文化和旅游部民族民间文艺发展中心特邀研究员,北京舞蹈学院民族舞蹈文化研究基地特聘专家,浙江省非遗保护协会传统舞蹈专业委员会主任、专家组长

在中国人手中舞动的“龙”,是中国传统佳节中常见的传统舞蹈;它的龙体道具融书法、绘画、剪纸、刻花、扎纸、雕塑、表演艺术等于一炉。新春佳节将至,又适逢甲辰龙年,华夏大地上的龙舞将分外喜庆,更加欢腾。

前段时间,吴露生频繁前往湖州市长兴县,为的是应邀配合传承人复排浙江省非遗传统舞蹈《鸳鸯龙》。作为文化和旅游部民族民间文艺发展中心特邀研究员,浙江省非遗保护协会传统舞蹈专业委员会主任、专家组长,他40多年来对各地的传统龙舞展开过深入的探访与研究。《鸳鸯龙》舞又名《青草坞双龙》,逢年过节或祭祀祈福时都会出龙。舞中雌雄双龙被赋予了人性和情感,演出时人龙合一、刚柔并济、情感互动丰富,寄托着人们的美好愿景。据悉,今年大年初一凌晨,这条江南的“鸳鸯龙”将会腾飞在水立方、鸟巢前的广场上,依据气象局提供的数据精确到分秒,迎接照向北京的第一缕曙光。这应是第一支向全国人民拜早年的中国龙。

日前,《中国收藏》杂志记者邀请吴露生做了一次专访,通过他在非遗领域的深入研究和观察实践,相信会帮助公众对这些历史悠久、多姿多彩的非遗龙舞产生更生动立体的认知,体会到中国人齐心协力、昂扬向上的龙腾精神,从而由衷地为他们的表演而喝彩。

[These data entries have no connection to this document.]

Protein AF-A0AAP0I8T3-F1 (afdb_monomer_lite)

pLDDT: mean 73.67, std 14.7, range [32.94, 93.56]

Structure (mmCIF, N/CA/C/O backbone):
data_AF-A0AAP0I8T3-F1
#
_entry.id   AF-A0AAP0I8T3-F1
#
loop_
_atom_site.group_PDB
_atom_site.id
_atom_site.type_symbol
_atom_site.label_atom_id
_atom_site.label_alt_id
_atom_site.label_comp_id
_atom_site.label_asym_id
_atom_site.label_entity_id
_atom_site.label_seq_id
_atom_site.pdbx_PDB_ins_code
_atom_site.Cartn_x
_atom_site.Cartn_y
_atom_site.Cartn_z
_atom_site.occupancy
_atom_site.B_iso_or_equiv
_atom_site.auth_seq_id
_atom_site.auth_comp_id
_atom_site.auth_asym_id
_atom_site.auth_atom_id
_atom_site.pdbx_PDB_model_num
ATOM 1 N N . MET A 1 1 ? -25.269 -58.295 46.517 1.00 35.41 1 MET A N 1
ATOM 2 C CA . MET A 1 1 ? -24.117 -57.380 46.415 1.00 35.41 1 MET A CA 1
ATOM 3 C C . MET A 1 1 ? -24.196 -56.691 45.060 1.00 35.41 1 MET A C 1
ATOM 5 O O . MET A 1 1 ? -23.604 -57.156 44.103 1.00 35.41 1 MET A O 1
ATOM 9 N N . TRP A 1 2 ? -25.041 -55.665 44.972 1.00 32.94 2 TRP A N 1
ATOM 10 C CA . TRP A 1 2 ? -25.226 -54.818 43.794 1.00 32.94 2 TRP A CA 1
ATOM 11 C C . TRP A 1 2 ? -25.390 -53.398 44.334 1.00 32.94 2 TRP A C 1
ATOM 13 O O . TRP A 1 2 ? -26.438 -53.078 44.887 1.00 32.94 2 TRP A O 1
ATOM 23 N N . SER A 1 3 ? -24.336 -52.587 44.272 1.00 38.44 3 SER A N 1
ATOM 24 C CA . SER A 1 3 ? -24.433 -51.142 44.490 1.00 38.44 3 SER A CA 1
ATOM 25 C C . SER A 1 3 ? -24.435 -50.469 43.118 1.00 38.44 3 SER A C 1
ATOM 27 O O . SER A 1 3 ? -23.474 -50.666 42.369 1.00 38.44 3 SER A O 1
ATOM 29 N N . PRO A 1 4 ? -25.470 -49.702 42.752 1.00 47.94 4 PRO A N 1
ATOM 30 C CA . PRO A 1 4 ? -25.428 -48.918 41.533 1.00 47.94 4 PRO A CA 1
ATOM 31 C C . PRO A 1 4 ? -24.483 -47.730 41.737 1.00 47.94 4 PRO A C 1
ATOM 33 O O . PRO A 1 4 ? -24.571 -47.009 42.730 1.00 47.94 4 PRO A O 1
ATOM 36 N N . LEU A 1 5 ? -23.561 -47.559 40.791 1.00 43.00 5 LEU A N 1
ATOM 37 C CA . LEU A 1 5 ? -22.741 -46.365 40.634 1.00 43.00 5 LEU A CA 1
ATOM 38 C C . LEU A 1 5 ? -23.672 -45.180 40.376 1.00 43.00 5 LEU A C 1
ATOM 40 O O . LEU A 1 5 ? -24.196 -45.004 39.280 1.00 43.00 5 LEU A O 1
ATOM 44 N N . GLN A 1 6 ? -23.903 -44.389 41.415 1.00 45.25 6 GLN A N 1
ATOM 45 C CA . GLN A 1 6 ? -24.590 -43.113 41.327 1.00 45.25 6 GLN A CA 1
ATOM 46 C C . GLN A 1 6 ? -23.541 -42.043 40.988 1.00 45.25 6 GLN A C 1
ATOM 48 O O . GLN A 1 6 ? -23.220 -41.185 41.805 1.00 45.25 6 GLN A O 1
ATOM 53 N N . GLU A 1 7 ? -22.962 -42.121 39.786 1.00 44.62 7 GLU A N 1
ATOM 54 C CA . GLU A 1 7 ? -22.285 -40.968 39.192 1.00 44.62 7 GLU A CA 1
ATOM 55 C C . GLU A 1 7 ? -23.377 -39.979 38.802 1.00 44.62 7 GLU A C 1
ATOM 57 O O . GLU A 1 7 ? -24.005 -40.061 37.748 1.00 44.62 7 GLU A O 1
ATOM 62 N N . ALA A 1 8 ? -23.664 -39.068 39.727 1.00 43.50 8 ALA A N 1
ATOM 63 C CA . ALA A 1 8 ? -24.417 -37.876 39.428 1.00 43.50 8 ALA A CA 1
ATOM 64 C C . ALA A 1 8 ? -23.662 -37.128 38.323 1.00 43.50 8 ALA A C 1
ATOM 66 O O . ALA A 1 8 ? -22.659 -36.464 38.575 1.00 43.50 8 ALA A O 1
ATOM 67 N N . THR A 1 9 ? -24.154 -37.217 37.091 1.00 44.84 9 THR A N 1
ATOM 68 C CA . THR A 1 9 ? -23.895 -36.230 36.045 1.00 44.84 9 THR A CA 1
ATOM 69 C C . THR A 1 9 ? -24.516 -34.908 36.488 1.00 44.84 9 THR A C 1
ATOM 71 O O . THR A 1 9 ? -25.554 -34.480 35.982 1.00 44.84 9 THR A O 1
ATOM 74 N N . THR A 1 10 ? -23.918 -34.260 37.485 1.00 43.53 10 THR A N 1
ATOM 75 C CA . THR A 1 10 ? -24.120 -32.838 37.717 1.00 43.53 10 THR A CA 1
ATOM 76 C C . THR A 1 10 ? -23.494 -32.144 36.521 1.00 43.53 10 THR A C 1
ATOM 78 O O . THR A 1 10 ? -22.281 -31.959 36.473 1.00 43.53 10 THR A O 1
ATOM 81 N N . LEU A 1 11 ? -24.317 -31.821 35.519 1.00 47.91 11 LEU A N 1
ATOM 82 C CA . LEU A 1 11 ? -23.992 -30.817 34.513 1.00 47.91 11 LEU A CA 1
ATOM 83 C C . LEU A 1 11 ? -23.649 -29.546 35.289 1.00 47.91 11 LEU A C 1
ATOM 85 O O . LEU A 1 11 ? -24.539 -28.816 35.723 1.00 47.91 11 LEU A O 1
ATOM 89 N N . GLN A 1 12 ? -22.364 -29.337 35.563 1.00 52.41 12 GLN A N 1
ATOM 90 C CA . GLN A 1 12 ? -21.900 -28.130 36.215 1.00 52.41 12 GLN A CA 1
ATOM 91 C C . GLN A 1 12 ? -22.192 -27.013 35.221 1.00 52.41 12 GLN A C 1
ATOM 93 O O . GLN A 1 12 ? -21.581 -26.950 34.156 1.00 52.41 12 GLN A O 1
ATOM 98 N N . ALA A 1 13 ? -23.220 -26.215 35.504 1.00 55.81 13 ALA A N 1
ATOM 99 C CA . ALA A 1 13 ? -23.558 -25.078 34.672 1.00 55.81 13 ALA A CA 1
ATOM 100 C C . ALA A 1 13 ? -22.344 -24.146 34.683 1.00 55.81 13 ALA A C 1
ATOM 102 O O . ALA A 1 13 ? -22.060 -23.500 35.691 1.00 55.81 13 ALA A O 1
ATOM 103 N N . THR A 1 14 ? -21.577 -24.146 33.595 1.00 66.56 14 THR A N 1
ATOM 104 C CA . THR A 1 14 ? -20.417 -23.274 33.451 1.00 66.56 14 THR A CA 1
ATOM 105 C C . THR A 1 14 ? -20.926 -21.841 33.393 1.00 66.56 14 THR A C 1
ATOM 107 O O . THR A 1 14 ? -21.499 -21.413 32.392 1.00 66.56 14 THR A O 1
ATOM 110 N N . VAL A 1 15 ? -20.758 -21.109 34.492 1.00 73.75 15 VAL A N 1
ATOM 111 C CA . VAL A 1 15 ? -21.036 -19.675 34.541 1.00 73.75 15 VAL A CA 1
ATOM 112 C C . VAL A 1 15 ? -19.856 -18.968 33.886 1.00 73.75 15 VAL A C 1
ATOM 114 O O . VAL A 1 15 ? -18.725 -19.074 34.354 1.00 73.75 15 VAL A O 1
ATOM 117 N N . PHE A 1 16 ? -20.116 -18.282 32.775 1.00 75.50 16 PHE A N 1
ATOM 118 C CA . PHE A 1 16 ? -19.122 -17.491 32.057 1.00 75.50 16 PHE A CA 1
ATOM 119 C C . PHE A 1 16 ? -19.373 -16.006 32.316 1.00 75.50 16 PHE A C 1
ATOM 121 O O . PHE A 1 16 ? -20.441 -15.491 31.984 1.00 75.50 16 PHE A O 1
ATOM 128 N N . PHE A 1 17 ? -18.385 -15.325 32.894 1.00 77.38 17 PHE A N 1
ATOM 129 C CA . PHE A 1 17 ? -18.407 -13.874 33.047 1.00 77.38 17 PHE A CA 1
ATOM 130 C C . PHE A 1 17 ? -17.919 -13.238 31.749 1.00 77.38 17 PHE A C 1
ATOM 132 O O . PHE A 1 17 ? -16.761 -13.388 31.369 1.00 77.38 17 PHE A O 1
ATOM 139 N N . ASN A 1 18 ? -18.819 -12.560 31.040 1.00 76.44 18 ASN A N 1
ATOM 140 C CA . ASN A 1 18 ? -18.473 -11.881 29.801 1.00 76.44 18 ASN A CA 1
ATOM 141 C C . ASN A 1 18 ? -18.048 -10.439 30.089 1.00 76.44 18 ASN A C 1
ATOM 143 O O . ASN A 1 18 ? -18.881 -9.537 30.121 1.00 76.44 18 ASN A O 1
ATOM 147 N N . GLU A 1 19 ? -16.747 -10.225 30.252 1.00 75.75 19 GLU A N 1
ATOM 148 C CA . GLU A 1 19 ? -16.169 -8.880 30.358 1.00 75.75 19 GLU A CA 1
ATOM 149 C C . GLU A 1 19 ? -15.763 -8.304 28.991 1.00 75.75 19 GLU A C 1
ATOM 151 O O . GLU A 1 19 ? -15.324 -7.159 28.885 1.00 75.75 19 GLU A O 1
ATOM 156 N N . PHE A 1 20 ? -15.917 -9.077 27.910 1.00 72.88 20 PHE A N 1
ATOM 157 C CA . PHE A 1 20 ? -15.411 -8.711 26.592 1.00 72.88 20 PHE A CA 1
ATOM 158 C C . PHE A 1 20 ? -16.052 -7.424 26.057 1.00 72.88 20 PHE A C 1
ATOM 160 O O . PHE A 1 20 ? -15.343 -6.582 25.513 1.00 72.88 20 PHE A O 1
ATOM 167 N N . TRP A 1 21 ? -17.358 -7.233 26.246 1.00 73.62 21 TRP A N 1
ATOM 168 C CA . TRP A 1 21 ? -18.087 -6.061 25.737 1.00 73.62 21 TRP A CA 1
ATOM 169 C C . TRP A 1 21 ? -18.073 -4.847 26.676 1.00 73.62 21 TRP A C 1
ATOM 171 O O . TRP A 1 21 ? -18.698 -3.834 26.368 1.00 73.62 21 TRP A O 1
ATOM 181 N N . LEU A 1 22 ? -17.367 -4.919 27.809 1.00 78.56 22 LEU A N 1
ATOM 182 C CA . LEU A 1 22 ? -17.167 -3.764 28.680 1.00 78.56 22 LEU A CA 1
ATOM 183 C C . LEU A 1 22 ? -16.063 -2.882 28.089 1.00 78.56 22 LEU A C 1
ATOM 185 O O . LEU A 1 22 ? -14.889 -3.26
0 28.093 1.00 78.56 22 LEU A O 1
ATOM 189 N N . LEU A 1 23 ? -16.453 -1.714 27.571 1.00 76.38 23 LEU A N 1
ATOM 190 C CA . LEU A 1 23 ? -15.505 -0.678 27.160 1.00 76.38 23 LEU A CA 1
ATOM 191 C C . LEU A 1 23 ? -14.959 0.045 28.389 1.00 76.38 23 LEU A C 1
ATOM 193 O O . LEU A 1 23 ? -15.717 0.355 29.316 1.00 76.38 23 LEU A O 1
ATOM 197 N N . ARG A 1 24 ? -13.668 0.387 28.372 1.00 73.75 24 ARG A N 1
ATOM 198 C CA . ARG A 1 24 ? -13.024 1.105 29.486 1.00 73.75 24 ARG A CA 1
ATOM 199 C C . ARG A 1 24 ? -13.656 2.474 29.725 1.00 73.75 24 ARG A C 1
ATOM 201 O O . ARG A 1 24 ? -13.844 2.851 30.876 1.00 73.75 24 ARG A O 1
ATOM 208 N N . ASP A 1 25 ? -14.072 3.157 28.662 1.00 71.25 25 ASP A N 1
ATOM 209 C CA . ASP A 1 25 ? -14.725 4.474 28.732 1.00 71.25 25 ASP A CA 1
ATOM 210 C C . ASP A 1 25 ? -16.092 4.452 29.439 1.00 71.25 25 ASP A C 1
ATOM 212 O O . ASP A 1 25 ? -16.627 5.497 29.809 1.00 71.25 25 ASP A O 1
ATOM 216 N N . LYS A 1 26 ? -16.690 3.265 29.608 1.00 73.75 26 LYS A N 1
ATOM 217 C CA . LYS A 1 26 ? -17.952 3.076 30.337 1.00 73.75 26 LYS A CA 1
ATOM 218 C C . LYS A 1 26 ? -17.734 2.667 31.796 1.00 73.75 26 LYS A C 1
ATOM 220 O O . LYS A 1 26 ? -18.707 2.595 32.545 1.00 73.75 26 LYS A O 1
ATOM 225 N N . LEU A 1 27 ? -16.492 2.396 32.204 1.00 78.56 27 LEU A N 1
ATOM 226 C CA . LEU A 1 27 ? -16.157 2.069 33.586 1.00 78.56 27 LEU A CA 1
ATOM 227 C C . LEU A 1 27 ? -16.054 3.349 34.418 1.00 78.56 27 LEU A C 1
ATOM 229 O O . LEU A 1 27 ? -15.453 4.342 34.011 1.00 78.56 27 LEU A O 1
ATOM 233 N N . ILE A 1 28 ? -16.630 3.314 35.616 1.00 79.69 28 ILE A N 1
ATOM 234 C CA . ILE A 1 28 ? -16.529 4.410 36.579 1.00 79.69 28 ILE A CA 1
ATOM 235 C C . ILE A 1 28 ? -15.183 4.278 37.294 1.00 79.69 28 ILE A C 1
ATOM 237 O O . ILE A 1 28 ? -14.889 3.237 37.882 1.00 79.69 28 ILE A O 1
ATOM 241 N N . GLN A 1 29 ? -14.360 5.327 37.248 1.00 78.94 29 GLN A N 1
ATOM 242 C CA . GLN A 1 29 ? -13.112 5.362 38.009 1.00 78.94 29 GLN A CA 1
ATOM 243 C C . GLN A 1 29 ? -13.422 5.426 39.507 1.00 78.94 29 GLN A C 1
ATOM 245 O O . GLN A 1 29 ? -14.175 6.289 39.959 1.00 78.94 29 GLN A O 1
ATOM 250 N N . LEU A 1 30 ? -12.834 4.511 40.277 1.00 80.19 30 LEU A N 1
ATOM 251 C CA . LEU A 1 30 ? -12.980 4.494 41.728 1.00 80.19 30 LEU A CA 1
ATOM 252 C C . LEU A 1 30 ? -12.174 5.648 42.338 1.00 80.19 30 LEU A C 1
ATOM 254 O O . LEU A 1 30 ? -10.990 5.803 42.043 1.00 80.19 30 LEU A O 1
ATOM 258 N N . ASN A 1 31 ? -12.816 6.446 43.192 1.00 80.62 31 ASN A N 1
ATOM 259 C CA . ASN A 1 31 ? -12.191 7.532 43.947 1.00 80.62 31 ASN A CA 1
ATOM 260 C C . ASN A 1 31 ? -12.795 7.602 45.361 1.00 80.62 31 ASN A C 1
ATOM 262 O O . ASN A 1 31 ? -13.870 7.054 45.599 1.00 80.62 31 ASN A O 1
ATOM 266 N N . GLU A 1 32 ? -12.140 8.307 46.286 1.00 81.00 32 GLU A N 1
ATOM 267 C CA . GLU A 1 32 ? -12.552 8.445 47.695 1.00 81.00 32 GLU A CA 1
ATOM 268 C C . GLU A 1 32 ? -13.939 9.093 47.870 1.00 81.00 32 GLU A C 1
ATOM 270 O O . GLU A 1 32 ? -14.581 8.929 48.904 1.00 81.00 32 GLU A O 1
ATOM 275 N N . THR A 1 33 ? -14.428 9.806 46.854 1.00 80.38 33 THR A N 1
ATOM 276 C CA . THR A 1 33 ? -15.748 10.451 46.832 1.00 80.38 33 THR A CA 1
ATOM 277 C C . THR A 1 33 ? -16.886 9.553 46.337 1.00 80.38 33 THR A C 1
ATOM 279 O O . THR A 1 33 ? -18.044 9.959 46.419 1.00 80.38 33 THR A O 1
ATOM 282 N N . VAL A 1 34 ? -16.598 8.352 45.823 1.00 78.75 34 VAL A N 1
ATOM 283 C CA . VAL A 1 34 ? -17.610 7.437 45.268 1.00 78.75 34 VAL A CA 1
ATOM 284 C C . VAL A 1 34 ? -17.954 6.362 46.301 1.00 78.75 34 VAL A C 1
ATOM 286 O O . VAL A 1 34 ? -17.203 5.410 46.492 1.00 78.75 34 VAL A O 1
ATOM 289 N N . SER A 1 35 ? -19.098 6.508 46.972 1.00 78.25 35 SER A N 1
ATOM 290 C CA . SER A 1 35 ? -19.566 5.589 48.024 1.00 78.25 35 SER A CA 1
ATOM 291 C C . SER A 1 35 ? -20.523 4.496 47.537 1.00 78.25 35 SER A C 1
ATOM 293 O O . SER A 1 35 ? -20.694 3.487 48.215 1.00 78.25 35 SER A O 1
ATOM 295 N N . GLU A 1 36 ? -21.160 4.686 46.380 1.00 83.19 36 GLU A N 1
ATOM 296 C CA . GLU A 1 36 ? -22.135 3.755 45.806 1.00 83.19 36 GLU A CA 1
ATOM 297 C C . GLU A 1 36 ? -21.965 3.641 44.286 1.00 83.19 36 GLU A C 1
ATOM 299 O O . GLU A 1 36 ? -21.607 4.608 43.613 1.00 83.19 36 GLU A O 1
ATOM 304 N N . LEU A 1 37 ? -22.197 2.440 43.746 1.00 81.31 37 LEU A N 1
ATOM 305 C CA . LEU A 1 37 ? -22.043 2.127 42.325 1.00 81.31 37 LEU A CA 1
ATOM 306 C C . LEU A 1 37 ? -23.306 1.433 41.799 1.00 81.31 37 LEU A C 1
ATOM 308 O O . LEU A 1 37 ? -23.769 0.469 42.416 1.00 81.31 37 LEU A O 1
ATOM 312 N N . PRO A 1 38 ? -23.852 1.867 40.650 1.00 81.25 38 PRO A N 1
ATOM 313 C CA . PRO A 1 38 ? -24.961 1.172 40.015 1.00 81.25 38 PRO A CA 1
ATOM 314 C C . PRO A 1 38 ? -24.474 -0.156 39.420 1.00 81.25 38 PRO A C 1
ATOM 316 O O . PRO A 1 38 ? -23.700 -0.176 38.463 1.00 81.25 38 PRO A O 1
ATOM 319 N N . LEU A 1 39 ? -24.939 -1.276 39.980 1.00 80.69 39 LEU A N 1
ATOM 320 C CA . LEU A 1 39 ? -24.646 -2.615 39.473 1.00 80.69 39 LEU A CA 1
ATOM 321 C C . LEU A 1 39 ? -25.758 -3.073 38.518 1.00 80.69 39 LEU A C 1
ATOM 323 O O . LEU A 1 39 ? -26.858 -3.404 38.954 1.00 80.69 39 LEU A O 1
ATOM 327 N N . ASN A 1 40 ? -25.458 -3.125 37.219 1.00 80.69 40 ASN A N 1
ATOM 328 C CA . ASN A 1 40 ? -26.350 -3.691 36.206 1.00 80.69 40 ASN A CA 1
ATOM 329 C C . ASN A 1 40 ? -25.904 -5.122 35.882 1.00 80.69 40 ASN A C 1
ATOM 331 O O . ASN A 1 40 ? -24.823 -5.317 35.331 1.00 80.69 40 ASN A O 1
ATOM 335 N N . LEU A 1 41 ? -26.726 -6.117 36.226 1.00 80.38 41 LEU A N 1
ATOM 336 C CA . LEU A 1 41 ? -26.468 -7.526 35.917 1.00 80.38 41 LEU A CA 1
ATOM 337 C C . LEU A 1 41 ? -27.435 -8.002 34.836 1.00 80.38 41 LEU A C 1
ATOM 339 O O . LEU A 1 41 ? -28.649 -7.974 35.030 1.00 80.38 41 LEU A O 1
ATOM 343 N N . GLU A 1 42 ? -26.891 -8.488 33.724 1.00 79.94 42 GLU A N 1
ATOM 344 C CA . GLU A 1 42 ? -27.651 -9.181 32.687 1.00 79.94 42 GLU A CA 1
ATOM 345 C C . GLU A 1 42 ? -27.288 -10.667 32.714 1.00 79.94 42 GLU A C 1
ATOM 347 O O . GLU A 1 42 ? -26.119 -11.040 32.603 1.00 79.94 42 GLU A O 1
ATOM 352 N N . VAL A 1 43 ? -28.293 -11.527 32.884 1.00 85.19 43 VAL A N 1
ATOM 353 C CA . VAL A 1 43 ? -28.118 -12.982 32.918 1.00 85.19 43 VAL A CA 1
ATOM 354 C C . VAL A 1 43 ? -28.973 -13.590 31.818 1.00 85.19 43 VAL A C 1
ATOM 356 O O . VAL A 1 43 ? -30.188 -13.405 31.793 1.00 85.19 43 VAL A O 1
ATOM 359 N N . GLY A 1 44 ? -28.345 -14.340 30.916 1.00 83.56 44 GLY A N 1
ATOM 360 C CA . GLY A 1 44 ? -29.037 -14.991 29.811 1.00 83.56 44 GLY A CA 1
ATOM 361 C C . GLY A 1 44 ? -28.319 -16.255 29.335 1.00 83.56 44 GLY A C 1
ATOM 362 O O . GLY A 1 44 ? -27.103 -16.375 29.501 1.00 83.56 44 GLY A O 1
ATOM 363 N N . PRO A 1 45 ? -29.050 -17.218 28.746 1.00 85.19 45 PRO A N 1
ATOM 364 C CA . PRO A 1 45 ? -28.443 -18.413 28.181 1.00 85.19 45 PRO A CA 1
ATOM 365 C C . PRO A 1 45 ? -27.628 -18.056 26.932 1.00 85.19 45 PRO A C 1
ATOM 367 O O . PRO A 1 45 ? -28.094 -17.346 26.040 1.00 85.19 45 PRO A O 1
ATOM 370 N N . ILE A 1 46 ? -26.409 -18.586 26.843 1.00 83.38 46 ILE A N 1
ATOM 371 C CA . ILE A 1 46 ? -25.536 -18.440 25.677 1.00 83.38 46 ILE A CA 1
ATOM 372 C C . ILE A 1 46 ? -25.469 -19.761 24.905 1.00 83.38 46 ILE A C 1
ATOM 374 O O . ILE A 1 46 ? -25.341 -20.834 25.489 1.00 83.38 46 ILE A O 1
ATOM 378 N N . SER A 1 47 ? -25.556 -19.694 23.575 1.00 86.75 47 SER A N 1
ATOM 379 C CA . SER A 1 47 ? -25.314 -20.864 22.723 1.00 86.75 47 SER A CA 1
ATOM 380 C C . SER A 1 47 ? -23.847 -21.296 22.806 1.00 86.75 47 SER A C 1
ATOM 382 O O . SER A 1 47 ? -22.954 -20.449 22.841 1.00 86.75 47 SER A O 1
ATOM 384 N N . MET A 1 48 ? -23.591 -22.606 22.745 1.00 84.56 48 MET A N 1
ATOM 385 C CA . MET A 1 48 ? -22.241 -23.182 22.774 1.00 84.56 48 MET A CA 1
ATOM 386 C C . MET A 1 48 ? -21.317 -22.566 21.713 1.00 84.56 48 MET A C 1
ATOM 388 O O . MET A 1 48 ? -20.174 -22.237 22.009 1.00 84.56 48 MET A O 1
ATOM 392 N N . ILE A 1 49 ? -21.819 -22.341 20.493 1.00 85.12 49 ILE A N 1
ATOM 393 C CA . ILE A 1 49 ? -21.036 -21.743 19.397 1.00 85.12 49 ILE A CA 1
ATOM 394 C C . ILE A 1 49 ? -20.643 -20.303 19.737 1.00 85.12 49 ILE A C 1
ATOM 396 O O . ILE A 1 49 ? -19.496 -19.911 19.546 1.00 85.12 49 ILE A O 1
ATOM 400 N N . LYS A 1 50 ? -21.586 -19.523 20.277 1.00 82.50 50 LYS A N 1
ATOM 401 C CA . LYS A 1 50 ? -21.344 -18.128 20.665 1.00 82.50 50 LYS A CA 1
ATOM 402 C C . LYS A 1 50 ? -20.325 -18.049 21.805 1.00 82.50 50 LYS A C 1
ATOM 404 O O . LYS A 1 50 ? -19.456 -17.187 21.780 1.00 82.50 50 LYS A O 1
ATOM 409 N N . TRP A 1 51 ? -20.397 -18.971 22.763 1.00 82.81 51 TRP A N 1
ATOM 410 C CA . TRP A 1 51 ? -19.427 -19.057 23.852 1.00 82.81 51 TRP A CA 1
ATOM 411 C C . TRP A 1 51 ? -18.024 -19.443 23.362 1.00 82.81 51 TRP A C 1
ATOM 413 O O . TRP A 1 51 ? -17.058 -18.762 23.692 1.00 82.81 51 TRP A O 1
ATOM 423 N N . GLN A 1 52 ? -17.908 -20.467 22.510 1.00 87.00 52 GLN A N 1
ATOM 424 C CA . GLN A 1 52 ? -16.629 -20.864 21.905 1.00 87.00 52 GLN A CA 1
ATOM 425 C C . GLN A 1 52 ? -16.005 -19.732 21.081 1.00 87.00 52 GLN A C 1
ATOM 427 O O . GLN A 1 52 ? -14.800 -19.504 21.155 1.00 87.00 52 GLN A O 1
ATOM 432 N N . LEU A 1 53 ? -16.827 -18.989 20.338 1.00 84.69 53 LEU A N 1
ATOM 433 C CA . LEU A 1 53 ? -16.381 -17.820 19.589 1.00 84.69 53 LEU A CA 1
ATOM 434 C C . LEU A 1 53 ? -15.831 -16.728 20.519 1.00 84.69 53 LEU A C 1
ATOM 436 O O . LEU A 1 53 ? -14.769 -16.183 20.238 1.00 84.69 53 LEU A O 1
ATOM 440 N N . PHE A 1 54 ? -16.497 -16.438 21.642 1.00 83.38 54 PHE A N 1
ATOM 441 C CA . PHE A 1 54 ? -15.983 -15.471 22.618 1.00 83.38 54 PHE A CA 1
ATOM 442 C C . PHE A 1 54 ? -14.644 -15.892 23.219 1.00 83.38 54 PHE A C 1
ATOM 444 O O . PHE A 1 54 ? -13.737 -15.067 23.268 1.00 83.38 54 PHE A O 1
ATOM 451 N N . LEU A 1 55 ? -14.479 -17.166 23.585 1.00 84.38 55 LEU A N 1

传统舞蹈是非遗的十大门类之一,“ 龙舞”即我们常说的舞龙,是传统舞蹈门类中的重要种类。龙舞在传统舞蹈中有着最广泛、最深远的影响力,在神州大地、江南塞北普遍存在,一些中国传统节日都少不了这一吉祥、欢快的庆祝形式。全国各地有成百上千种龙舞。喜迎龙年,各地的“龙”都已开始翻腾起来了,其形式种类的多样性、受众的广泛性是任何其他民间舞种都无法比拟的。

放眼我们中华民族的文明史,在林林总总的图腾中,不乏有动物、植物与其它自然物体的图腾。龙图腾在上古时期并没有确切的形象,但在嬗变中形成了渐趋共识、如今大家都看到的龙的形象,其精神内涵已渗透到社会的各个方面,成了亿万人民精神中的内聚力。龙已成为了中华民族、中国文化的一种象征性符号,寄托着民族的情结,也联结着海外华人的情感。因为我们是“龙的传人”,所以大家都为此感到自豪、奋发,所以也格外热爱以龙为主题的文化艺术活动。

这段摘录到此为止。